Zero-Downtime PostgreSQL Migrations: 4 Tips For Success With AWS DMS
Major PostgreSQL version upgrades in AWS RDS are a pain. Sure, it’s easy enough to point-and-click in the console to select a new version number, but this is guaranteed to take your database offline for some time.
When we started planning our upgrade to Postgres 13, we ran into an additional hurdle: the T2 instance type supporting our database wasn’t compatible with recent versions of Postgres. We needed to migrate to new hardware before we could proceed with the upgrade.
We stood up a test environment and timed the upgrade process. The results weren’t encouraging; doing it this way would cost us nearly 25 minutes of downtime. We considered overnight maintenance, but film and entertainment is a 24/7 industry. It’s not unusual for our customers to enter timecards in the small hours of night. Not to mention that overnight work is a recipe for burned out engineers and clumsy mistakes.

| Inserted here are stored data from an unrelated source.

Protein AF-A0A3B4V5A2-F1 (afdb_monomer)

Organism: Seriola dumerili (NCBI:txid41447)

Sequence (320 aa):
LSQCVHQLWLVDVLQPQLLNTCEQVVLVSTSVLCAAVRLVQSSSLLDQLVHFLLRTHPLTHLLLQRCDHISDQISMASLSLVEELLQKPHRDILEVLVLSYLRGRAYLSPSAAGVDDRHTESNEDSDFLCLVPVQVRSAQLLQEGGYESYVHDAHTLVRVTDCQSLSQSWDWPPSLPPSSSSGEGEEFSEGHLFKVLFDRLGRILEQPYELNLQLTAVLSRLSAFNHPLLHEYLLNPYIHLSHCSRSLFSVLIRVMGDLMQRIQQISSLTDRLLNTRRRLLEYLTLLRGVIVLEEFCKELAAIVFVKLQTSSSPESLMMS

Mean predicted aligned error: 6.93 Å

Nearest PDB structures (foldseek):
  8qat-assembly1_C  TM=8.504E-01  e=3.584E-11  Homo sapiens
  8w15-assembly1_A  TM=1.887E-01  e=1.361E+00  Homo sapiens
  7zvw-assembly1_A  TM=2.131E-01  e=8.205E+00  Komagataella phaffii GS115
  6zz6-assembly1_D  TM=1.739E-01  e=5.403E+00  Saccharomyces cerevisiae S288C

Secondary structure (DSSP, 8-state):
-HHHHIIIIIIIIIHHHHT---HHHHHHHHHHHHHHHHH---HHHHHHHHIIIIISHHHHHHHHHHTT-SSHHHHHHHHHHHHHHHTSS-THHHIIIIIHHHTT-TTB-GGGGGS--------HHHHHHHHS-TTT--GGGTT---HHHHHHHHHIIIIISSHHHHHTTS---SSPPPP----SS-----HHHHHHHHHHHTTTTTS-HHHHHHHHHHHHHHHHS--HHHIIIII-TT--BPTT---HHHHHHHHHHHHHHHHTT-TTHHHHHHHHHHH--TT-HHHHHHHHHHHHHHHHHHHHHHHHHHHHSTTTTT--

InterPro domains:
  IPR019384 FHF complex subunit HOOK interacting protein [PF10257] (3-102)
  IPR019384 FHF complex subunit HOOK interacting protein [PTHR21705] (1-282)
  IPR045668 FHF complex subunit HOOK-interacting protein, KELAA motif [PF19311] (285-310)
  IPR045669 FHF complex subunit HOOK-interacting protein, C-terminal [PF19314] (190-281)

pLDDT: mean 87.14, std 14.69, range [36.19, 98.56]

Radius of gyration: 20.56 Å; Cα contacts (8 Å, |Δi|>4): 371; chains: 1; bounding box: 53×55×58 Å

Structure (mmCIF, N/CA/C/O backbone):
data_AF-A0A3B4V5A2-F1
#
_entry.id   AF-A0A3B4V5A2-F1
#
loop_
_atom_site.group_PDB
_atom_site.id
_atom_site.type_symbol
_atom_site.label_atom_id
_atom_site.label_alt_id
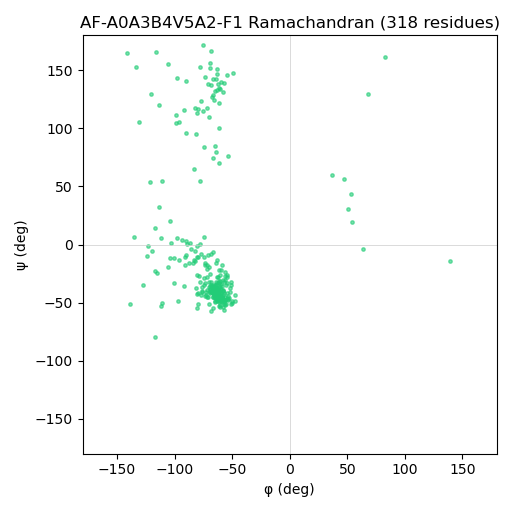_atom_site.label_comp_id
_atom_site.label_asym_id
_atom_site.label_entity_id
_atom_site.label_seq_id
_atom_site.pdbx_PDB_ins_code
_atom_site.Cartn_x
_atom_site.Cartn_y
_atom_site.Cartn_z
_atom_site.occupancy
_atom_site.B_iso_or_equiv
_atom_site.auth_seq_id
_atom_site.auth_comp_id
_atom_site.auth_asym_id
_atom_site.auth_atom_id
_atom_site.pdbx_PDB_model_num
ATOM 1 N N . LEU A 1 1 ? -7.872 7.468 32.662 1.00 84.62 1 LEU A N 1
ATOM 2 C CA . LEU A 1 1 ? -6.847 8.173 31.852 1.00 84.62 1 LEU A CA 1
ATOM 3 C C . LEU A 1 1 ? -7.041 7.936 30.357 1.00 84.62 1 LEU A C 1
ATOM 5 O O . LEU A 1 1 ? -7.249 8.916 29.660 1.00 84.62 1 LEU A O 1
ATOM 9 N N . SER A 1 2 ? -7.054 6.692 29.858 1.00 85.81 2 SER A N 1
ATOM 10 C CA . SER A 1 2 ? -7.259 6.408 28.420 1.00 85.81 2 SER A CA 1
ATOM 11 C C . SER A 1 2 ? -8.560 6.990 27.853 1.00 85.81 2 SER A C 1
ATOM 13 O O . SER A 1 2 ? -8.529 7.667 26.833 1.00 85.81 2 SER A O 1
ATOM 15 N N . GLN A 1 3 ? -9.679 6.839 28.565 1.00 87.00 3 GLN A N 1
ATOM 16 C CA . GLN A 1 3 ? -10.962 7.456 28.193 1.00 87.00 3 GLN A CA 1
ATOM 17 C C . GLN A 1 3 ? -10.907 8.994 28.173 1.00 87.00 3 GLN A C 1
ATOM 19 O O . GLN A 1 3 ? -11.550 9.628 27.343 1.00 87.00 3 GLN A O 1
ATOM 24 N N . CYS A 1 4 ? -10.111 9.610 29.055 1.00 90.12 4 CYS A N 1
ATOM 25 C CA . CYS A 1 4 ? -9.919 11.062 29.056 1.00 90.12 4 CYS A CA 1
ATOM 26 C C . CYS A 1 4 ? -9.124 11.508 27.826 1.00 90.12 4 CYS A C 1
ATOM 28 O O . CYS A 1 4 ? -9.472 12.516 27.229 1.00 90.12 4 CYS A O 1
ATOM 30 N N . VAL A 1 5 ? -8.091 10.754 27.428 1.00 90.62 5 VAL A N 1
ATOM 31 C CA . VAL A 1 5 ? -7.343 11.011 26.185 1.00 90.62 5 VAL A CA 1
ATOM 32 C C . VAL A 1 5 ? -8.258 10.862 24.971 1.00 90.62 5 VAL A C 1
ATOM 34 O O . VAL A 1 5 ? -8.230 11.710 24.083 1.00 90.62 5 VAL A O 1
ATOM 37 N N . HIS A 1 6 ? -9.110 9.835 24.952 1.00 91.06 6 HIS A N 1
ATOM 38 C CA . HIS A 1 6 ? -10.091 9.658 23.887 1.00 91.06 6 HIS A CA 1
ATOM 39 C C . HIS A 1 6 ? -11.017 10.870 23.765 1.00 91.06 6 HIS A C 1
ATOM 41 O O . HIS A 1 6 ? -11.101 11.468 22.699 1.00 91.06 6 HIS A O 1
ATOM 47 N N . GLN A 1 7 ? -11.661 11.285 24.855 1.00 93.00 7 GLN A N 1
ATOM 48 C CA . GLN A 1 7 ? -12.585 12.411 24.784 1.00 93.00 7 GLN A CA 1
ATOM 49 C C . GLN A 1 7 ? -11.861 13.738 24.510 1.00 93.00 7 GLN A C 1
ATOM 51 O O . GLN A 1 7 ? -12.129 14.395 23.512 1.00 93.00 7 GLN A O 1
ATOM 56 N N . LEU A 1 8 ? -10.905 14.109 25.364 1.00 93.94 8 LEU A N 1
ATOM 57 C CA . LEU A 1 8 ? -10.325 15.455 25.370 1.00 93.94 8 LEU A CA 1
ATOM 58 C C . LEU A 1 8 ? -9.358 15.707 24.215 1.00 93.94 8 LEU A C 1
ATOM 60 O O . LEU A 1 8 ? -9.170 16.853 23.821 1.00 93.94 8 LEU A O 1
ATOM 64 N N . TRP A 1 9 ? -8.692 14.669 23.706 1.00 93.94 9 TRP A N 1
ATOM 65 C CA . TRP A 1 9 ? -7.704 14.828 22.643 1.00 93.94 9 TRP A CA 1
ATOM 66 C C . TRP A 1 9 ? -8.175 14.236 21.317 1.00 93.94 9 TRP A C 1
ATOM 68 O O . TRP A 1 9 ? -8.142 14.947 20.315 1.00 93.94 9 TRP A O 1
ATOM 78 N N . LEU A 1 10 ? -8.654 12.986 21.282 1.00 93.62 10 LEU A N 1
ATOM 79 C CA . LEU A 1 10 ? -9.084 12.383 20.012 1.00 93.62 10 LEU A CA 1
ATOM 80 C C . LEU A 1 10 ? -10.368 13.032 19.483 1.00 93.62 10 LEU A C 1
ATOM 82 O O . LEU A 1 10 ? -10.393 13.489 18.342 1.00 93.62 10 LEU A O 1
ATOM 86 N N . VAL A 1 11 ? -11.407 13.127 20.312 1.00 93.56 11 VAL A N 1
ATOM 87 C CA . VAL A 1 11 ? -12.712 13.660 19.895 1.00 93.56 11 VAL A CA 1
ATOM 88 C C . VAL A 1 11 ? -12.716 15.189 19.874 1.00 93.56 11 VAL A C 1
ATOM 90 O O . VAL A 1 11 ? -13.074 15.776 18.857 1.00 93.56 11 VAL A O 1
ATOM 93 N N . ASP A 1 12 ? -12.288 15.852 20.949 1.00 93.88 12 ASP A N 1
ATOM 94 C CA . ASP A 1 12 ? -12.464 17.308 21.065 1.00 93.88 12 ASP A CA 1
ATOM 95 C C . ASP A 1 12 ? -11.424 18.117 20.258 1.00 93.88 12 ASP A C 1
ATOM 97 O O . ASP A 1 12 ? -11.714 19.234 19.824 1.00 93.88 12 ASP A O 1
ATOM 101 N N . VAL A 1 13 ? -10.220 17.572 20.022 1.00 94.81 13 VAL A N 1
ATOM 102 C CA . VAL A 1 13 ? -9.119 18.289 19.342 1.00 94.81 13 VAL A CA 1
ATOM 103 C C . VAL A 1 13 ? -8.801 17.699 17.972 1.00 94.81 13 VAL A C 1
ATOM 105 O O . VAL A 1 13 ? -8.761 18.431 16.981 1.00 94.81 13 VAL A O 1
ATOM 108 N N . LEU A 1 14 ? -8.553 16.392 17.894 1.00 94.75 14 LEU A N 1
ATOM 109 C CA . LEU A 1 14 ? -8.005 15.769 16.693 1.00 94.75 14 LEU A CA 1
ATOM 110 C C . LEU A 1 14 ? -9.073 15.538 15.619 1.00 94.75 14 LEU A C 1
ATOM 112 O O . LEU A 1 14 ? -8.830 15.823 14.450 1.00 94.75 14 LEU A O 1
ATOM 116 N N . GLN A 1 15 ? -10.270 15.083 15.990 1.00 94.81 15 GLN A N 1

We were determined to find another way.
DMS For PostgreSQL
We evaluated a number of options for a zero-downtime migration and ultimately settled on Amazon’s Database Migration Service (DMS). The key factor in this decision was the ease with which we could set up an automated, repeatable migration process.
This isn’t to say DMS is a perfect, turn-key solution. We ran into a number of obstacles along the way and finding solutions to them wasn’t always easy. In this article, I’d like to share four tips I wish I’d known when we started down this path.
Tip #1: Yes, Zero Downtime
During the evaluation phase, there was one question that was surprisingly difficult to answer: Will DMS actually allow us to migrate without any downtime? The official AWS docs are coy about this particular point, using terms like “near-zero” and “minimal”. Third-party sources were similarly unhelpful, some suggesting a fully online migration was possible and others insisting a short period of downtime was necessary.
For those who are struggling to answer this same question, let me say it in plain terms: yes, it is entirely possible to do a zero-downtime PostgreSQL migration with DMS. It worked for us and it can work for you. With properly set sequences (see Tip #4), DMS can facilitate simultaneous writes to both your source and target databases during the Change Data Capture (CDC) phase.
I’ll caveat this by saying that your mileage may vary; your use case may not be the same as ours. Always test your migration plans before executing them in production.
Tip #2: Check Your Column Types
Without a bit of prep work, DMS may mangle or entirely fail to migrate some of your columns. This is due to the way DMS works to support migrations between different engines: data is converted to a DMS-internal format before being reconverted to the appropriate format for the destination database. In some cases, the DMS pre-migration validation step can detect these incompatibilities. However, in our tests, some columns that passed validation still ended up with truncated or rounded data.
Type compatibility is listed in the DMS documentation and should be reviewed carefully. In our case, the offenders were NUMERIC, DECIMAL, CHAR, and VARCHAR. We were able to do a simple schema migration to change these incompatible columns to equivalent types.
Tip #3: Test Against Production Data
When we started testing our migration path, we started with a dry-run in our staging environment. This went perfectly, but we decided to try against a production snapshot as well, just to be safe. I’m glad we did, because we realized that the test data for one of our columns wasn’t representative of reality. In production, data in this column exceeded a DMS limit that caused it to be truncated! We were able to migrate the column to a fully supported data type and avert production data loss.
Another benefit of testing against production data is to estimate migration time. Our migration tests in staging took a few minutes, but when we tried against the production snapshot it took nearly ten hours. Thanks to this test, we knew to kick off data transfer the day before our scheduled migration.
Tip #4: Some Database Prep Required
DMS will migrate your data, but it won’t copy over some crucial resources. Without a little bit of prep work, you’ll run into some major problems. We prepped our database with the following three steps:
Indexes: We needed to recreate the secondary indexes on our target database. If you’re using a framework like Rails with ActiveRecord, an easy approach is to simply apply your schema to the target database before beginning your migration. Be sure to switch the
TRUNCATE_BEFORE_LOADso that DMS doesn’t drop your newly-created tables!
Sequences: We needed to manually copy sequences between databases. This requires a bit of planning, since sequences on the source database will continue to increment until application connections are fully cut over. We took the approach of doubling sequences across the board to ensure there wouldn’t be any conflicts.
Permissions: We needed to recreate all the users, groups, and privileges on our target database. I recommend listing all these resources on your source database to be sure you’ve got them all! We missed recreating a read-only user, which caused problems with one of our BI reports after our migration.
Early in the planning process for our Postgres migration, I was chatting with an engineer at Google about the project. She shared with me her maxim about databases that, “the further we move away from flat files, the further we stray from God.”
I can’t say I disagree with her. Data migrations will always be fraught processes that need to be approached with careful planning. However, I hope that with the insights I’ve shared, you can leverage AWS DMS to make your next migration just a little easier.